Collected data.
*** Begin section ***
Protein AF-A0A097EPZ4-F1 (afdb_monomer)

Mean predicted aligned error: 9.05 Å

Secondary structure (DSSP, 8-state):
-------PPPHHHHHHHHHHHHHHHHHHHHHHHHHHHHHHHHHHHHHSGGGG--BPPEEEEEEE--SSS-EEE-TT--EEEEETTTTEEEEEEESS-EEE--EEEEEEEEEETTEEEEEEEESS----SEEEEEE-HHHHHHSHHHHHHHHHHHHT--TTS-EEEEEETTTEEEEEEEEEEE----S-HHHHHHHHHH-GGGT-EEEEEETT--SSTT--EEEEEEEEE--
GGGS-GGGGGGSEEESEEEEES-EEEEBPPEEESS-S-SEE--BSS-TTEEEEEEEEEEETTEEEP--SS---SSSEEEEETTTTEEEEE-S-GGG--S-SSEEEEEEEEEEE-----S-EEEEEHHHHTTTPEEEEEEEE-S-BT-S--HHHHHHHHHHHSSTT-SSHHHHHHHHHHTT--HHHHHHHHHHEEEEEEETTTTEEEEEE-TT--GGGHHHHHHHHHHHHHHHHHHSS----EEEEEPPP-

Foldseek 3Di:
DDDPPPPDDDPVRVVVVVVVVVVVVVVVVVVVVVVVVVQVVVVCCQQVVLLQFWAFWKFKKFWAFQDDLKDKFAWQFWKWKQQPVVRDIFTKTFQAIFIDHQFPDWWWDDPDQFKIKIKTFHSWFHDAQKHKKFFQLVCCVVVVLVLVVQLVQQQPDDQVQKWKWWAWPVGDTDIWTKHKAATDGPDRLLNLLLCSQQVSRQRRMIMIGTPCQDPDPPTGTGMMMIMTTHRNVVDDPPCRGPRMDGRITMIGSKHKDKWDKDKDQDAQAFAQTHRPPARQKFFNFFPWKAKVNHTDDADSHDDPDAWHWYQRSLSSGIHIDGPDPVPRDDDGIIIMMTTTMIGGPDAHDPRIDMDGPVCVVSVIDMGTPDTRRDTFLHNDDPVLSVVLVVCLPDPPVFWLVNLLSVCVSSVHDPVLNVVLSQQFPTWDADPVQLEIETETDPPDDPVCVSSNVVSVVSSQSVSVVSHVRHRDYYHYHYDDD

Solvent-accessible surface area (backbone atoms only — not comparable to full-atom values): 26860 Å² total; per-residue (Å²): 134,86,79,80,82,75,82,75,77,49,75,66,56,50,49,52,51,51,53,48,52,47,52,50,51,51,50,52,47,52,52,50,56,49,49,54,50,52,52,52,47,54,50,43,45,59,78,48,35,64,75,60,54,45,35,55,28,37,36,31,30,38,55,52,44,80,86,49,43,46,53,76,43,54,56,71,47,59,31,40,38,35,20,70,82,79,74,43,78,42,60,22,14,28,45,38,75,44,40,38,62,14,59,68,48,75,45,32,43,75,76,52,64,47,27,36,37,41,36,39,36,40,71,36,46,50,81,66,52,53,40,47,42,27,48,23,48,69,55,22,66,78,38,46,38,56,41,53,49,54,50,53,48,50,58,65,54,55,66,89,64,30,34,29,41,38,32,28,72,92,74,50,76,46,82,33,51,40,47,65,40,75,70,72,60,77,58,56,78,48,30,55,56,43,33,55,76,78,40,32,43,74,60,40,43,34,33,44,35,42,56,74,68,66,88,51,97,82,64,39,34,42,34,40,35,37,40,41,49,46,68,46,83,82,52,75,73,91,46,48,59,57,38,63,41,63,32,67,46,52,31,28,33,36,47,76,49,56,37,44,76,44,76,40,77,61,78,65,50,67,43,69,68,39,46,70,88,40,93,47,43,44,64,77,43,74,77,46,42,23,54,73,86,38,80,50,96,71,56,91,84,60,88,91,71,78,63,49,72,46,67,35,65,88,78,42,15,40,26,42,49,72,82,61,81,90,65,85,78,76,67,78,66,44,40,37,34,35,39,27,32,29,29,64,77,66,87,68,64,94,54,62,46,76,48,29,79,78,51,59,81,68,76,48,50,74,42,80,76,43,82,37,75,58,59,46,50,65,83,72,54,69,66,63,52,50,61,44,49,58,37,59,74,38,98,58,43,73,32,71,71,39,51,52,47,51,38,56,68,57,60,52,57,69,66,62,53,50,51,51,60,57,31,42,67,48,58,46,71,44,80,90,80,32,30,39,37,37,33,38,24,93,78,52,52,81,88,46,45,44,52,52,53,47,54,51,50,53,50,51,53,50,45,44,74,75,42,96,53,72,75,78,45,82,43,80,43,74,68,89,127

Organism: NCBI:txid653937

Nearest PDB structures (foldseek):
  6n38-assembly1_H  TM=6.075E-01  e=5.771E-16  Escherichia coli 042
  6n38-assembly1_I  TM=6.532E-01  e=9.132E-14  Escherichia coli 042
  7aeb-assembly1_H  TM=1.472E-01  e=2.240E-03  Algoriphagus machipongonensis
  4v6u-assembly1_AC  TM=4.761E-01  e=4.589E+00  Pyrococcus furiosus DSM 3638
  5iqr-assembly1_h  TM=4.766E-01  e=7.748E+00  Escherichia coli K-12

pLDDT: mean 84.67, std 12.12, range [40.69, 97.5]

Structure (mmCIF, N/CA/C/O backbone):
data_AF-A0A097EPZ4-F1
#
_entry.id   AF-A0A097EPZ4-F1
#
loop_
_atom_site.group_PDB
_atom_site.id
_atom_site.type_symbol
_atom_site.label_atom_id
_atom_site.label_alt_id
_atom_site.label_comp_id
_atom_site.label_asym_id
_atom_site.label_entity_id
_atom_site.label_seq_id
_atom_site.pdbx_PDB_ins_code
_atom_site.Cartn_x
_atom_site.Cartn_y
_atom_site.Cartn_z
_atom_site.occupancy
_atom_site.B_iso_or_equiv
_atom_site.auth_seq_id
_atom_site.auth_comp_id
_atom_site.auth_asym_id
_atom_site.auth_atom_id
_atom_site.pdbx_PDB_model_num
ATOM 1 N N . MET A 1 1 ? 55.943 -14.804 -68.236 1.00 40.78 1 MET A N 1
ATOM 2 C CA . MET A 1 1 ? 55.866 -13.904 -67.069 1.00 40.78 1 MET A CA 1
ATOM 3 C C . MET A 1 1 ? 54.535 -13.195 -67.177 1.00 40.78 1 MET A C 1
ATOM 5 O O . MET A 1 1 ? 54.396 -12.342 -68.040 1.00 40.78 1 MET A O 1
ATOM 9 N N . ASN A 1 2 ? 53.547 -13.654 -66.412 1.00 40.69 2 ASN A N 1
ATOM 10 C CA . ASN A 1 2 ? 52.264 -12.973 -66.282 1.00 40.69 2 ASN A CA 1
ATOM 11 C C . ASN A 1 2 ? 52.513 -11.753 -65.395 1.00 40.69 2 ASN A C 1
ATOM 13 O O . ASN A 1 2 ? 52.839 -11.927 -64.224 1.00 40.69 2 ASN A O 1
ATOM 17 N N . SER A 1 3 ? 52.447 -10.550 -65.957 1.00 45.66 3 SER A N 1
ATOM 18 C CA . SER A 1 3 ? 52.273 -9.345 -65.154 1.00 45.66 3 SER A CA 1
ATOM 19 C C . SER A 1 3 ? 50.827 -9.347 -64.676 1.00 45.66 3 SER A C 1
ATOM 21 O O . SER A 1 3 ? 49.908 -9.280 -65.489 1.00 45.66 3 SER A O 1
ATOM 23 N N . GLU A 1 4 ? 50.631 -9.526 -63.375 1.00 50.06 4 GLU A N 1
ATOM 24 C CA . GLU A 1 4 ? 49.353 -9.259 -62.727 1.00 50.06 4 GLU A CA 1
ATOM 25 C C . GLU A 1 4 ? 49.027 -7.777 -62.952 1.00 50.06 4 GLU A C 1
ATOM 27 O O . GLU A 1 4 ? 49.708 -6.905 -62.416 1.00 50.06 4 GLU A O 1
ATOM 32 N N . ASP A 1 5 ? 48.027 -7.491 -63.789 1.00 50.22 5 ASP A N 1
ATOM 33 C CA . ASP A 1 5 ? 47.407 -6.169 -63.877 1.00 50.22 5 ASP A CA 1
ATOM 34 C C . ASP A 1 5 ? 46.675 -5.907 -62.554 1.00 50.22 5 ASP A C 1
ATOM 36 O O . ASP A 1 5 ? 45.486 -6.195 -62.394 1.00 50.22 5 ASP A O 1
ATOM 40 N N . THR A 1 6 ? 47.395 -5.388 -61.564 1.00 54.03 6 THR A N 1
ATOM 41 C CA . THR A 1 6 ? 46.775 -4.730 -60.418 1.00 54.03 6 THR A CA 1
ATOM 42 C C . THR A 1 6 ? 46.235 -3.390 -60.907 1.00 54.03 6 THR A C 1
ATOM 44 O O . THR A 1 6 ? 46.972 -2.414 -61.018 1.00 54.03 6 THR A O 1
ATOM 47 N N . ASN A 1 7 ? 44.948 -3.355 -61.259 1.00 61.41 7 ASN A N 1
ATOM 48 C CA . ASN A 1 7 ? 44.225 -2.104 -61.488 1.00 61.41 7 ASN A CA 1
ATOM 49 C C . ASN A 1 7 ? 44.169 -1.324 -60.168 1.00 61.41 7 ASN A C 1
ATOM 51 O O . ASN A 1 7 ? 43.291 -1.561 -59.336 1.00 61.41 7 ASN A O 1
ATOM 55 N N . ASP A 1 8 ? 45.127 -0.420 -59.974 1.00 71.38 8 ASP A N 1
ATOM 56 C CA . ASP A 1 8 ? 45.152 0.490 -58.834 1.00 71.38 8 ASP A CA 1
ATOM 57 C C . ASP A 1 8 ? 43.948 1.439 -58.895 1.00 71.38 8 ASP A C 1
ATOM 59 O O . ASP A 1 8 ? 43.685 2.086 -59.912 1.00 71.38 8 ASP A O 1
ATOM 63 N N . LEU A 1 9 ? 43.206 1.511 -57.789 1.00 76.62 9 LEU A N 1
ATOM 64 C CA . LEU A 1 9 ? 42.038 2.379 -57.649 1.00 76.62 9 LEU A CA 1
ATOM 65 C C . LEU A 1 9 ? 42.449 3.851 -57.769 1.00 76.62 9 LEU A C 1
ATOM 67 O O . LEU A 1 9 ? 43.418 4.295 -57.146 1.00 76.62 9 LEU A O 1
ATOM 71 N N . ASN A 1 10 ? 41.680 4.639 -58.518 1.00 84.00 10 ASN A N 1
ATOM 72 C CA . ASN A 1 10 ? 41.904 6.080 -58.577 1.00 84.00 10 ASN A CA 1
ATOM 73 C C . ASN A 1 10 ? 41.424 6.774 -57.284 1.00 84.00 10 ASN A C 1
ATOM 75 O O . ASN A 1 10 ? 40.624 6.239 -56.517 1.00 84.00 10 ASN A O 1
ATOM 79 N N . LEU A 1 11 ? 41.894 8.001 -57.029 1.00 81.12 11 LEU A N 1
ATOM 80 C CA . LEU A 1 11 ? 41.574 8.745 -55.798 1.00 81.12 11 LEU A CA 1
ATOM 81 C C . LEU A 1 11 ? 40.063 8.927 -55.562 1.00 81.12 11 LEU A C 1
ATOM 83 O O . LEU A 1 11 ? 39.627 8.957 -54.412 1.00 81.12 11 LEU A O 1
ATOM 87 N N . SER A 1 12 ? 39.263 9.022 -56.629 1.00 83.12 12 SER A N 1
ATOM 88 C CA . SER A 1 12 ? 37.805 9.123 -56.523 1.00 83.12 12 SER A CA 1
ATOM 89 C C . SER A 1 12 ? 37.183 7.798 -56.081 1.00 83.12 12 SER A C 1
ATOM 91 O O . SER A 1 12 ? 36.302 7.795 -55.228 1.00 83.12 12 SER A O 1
*** End section ***
*** Begin section ***
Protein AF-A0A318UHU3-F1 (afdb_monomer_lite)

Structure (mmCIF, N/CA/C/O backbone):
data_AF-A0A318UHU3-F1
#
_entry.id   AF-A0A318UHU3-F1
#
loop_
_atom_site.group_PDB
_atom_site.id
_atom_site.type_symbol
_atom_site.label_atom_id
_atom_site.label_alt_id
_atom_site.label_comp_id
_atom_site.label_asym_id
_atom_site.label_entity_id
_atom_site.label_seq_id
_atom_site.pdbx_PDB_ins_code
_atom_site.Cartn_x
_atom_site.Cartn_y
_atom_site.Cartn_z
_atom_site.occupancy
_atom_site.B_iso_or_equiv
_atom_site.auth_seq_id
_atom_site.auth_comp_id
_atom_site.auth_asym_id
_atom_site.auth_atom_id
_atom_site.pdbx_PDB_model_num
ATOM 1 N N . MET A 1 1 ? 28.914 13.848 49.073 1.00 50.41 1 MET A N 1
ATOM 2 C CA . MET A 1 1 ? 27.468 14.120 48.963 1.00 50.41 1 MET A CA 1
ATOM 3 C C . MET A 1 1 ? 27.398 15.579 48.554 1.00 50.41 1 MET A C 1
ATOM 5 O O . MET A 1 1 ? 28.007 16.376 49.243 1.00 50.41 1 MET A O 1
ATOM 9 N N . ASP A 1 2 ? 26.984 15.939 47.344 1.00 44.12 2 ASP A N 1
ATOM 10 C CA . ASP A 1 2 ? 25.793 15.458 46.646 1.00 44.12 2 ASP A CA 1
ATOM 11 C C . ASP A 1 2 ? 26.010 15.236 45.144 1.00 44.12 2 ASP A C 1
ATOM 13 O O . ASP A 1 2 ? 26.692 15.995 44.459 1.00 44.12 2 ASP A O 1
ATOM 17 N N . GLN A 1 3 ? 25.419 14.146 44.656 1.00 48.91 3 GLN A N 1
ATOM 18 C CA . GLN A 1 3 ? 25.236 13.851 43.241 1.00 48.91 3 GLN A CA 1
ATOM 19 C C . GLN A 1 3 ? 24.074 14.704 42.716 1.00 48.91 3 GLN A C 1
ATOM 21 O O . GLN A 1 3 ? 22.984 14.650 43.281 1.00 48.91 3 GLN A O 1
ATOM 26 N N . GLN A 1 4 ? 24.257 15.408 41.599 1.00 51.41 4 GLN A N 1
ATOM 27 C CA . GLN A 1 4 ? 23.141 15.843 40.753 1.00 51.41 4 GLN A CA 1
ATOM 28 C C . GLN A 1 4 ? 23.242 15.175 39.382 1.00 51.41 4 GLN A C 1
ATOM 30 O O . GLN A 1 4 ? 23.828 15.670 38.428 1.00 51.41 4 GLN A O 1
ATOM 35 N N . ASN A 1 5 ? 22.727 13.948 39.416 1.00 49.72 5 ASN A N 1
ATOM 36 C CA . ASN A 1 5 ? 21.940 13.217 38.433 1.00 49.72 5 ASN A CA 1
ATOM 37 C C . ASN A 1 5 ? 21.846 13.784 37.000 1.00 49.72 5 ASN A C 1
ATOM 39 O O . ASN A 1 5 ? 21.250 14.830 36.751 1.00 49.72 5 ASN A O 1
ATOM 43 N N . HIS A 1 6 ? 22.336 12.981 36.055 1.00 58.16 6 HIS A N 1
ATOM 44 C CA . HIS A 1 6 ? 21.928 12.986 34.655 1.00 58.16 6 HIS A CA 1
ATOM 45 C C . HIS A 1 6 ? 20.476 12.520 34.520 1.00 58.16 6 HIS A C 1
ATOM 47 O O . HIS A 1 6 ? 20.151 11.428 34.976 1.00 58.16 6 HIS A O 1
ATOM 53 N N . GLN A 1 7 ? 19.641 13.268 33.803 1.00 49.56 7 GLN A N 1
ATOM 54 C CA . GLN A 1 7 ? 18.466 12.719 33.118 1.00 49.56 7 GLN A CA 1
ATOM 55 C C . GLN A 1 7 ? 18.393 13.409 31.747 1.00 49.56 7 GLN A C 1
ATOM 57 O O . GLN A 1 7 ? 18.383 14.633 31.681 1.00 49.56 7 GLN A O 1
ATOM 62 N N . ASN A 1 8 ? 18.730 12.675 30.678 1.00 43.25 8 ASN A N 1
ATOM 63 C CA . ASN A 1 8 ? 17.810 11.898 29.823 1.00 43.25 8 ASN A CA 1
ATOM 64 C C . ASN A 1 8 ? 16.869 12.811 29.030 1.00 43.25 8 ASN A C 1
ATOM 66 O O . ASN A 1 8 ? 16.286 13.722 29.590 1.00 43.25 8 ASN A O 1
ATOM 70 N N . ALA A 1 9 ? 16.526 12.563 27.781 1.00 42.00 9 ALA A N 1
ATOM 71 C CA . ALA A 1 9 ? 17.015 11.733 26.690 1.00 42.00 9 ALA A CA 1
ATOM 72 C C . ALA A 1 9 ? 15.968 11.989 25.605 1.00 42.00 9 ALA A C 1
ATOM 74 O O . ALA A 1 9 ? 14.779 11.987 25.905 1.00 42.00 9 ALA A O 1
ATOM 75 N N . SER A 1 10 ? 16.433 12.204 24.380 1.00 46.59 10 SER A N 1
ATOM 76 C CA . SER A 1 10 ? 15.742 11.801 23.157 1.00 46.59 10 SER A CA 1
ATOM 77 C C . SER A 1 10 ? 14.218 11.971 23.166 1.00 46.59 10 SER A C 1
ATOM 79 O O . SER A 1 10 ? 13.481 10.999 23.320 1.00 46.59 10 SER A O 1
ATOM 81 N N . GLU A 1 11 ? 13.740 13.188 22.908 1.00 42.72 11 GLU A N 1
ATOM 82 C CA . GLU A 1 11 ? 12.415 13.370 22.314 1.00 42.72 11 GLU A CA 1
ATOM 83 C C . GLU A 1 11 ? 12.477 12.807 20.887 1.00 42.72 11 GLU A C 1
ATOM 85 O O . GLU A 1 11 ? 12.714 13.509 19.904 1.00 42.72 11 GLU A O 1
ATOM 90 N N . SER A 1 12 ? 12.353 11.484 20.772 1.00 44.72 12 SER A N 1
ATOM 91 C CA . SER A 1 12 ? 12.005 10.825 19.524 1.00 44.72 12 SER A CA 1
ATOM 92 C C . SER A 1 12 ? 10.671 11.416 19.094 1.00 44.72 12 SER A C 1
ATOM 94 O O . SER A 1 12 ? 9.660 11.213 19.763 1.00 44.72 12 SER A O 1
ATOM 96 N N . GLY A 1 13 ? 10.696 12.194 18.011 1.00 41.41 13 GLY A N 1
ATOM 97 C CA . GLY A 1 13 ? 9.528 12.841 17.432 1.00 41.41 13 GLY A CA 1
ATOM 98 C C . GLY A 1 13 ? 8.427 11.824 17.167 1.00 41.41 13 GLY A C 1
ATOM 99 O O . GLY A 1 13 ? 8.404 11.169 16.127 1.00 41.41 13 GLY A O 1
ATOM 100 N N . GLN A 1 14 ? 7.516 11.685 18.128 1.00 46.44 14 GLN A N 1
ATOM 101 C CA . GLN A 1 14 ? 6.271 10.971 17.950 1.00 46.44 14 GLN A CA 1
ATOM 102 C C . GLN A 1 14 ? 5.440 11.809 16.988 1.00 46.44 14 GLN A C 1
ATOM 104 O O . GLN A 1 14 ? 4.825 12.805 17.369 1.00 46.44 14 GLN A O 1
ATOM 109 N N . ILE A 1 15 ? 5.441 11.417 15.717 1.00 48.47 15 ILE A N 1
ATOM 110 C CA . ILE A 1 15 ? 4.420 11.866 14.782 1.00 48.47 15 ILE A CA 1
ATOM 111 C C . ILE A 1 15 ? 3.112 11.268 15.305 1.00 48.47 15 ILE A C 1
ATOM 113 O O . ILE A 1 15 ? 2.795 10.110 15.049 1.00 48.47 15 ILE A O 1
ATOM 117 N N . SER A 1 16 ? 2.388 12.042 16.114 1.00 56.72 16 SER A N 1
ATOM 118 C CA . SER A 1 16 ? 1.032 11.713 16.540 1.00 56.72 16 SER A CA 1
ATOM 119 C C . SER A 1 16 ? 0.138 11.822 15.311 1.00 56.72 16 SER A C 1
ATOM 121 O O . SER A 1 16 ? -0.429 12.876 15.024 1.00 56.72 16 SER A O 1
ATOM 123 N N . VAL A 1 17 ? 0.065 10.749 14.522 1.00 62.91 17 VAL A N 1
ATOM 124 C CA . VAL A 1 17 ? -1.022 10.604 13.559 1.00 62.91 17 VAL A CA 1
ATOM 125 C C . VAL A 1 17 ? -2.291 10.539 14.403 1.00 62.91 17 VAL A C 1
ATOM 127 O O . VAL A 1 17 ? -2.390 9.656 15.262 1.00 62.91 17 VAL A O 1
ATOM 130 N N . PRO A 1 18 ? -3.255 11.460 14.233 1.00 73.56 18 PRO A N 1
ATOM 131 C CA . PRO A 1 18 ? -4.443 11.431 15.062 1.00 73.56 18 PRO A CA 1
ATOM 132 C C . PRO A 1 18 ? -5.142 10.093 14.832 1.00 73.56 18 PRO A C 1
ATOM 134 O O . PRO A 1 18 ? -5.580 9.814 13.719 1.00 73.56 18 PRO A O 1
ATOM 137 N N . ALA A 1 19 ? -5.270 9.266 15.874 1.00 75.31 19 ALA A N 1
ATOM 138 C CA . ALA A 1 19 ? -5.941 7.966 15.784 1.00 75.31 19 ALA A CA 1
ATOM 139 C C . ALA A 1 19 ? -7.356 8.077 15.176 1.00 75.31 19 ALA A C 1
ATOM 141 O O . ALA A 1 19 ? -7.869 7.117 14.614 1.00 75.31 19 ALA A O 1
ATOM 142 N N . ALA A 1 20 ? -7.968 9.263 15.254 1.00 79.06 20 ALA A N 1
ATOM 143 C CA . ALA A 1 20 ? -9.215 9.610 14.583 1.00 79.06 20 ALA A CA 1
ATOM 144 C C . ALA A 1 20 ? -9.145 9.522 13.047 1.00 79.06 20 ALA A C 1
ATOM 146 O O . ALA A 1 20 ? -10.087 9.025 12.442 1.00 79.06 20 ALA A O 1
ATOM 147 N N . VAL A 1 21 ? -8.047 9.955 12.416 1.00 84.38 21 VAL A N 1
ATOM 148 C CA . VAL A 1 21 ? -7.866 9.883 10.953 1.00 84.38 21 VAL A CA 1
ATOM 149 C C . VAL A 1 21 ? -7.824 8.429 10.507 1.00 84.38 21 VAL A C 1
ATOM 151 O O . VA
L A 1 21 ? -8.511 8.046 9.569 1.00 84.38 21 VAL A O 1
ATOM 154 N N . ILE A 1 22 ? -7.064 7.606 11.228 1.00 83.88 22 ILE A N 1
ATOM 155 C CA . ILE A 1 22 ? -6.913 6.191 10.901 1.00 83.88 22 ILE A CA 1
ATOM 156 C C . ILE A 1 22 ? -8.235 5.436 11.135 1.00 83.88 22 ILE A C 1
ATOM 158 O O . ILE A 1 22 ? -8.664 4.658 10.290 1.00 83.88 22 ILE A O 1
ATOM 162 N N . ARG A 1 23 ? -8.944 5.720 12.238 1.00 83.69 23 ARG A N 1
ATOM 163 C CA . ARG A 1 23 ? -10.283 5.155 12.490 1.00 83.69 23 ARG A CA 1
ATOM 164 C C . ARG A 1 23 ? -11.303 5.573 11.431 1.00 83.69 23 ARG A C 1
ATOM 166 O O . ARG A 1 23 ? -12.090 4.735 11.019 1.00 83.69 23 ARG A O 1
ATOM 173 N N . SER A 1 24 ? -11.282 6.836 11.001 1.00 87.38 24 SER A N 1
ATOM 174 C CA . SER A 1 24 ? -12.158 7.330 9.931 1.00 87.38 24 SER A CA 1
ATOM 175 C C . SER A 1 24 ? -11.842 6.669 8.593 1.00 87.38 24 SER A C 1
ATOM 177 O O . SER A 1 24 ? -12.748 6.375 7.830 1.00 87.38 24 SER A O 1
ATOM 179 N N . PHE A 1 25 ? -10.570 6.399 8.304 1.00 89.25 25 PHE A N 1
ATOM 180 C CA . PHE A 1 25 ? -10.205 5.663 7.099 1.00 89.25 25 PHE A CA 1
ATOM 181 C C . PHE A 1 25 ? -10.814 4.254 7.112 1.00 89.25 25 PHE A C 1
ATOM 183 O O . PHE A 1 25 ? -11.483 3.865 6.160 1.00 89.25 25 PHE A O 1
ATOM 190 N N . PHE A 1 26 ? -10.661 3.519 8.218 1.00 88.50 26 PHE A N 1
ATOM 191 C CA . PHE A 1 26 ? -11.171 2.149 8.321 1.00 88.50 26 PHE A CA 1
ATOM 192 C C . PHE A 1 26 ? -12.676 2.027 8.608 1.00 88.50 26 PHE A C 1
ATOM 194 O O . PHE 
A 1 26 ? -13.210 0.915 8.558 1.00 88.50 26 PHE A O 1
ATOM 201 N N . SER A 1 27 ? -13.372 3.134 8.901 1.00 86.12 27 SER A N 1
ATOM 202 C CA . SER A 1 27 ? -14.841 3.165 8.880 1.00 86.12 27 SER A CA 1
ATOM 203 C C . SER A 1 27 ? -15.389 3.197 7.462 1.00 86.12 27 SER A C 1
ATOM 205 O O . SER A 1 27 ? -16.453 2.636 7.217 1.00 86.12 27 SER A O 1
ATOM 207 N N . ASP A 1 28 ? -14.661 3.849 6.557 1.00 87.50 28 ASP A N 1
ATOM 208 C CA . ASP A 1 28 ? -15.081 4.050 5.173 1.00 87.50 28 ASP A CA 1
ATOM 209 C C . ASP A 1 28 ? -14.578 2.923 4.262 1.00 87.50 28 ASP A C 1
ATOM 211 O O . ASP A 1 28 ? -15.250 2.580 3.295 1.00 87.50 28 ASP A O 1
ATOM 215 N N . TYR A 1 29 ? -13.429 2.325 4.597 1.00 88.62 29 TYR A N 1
*** End section ***
Instructions to follow. Your task is to restate, word for word, only those lines above that fall between the line holding "ATOM 139 C C" and the line holding "ATOM 142 N N", inclusive.

Written response.
ATOM 139 C C . ALA A 1 19 ? -7.356 8.077 15.176 1.00 75.31 19 ALA A C 1
ATOM 141 O O . ALA A 1 19 ? -7.869 7.117 14.614 1.00 75.31 19 ALA A O 1
ATOM 142 N N . ALA A 1 20 ? -7.968 9.263 15.254 1.00 79.06 20 ALA A N 1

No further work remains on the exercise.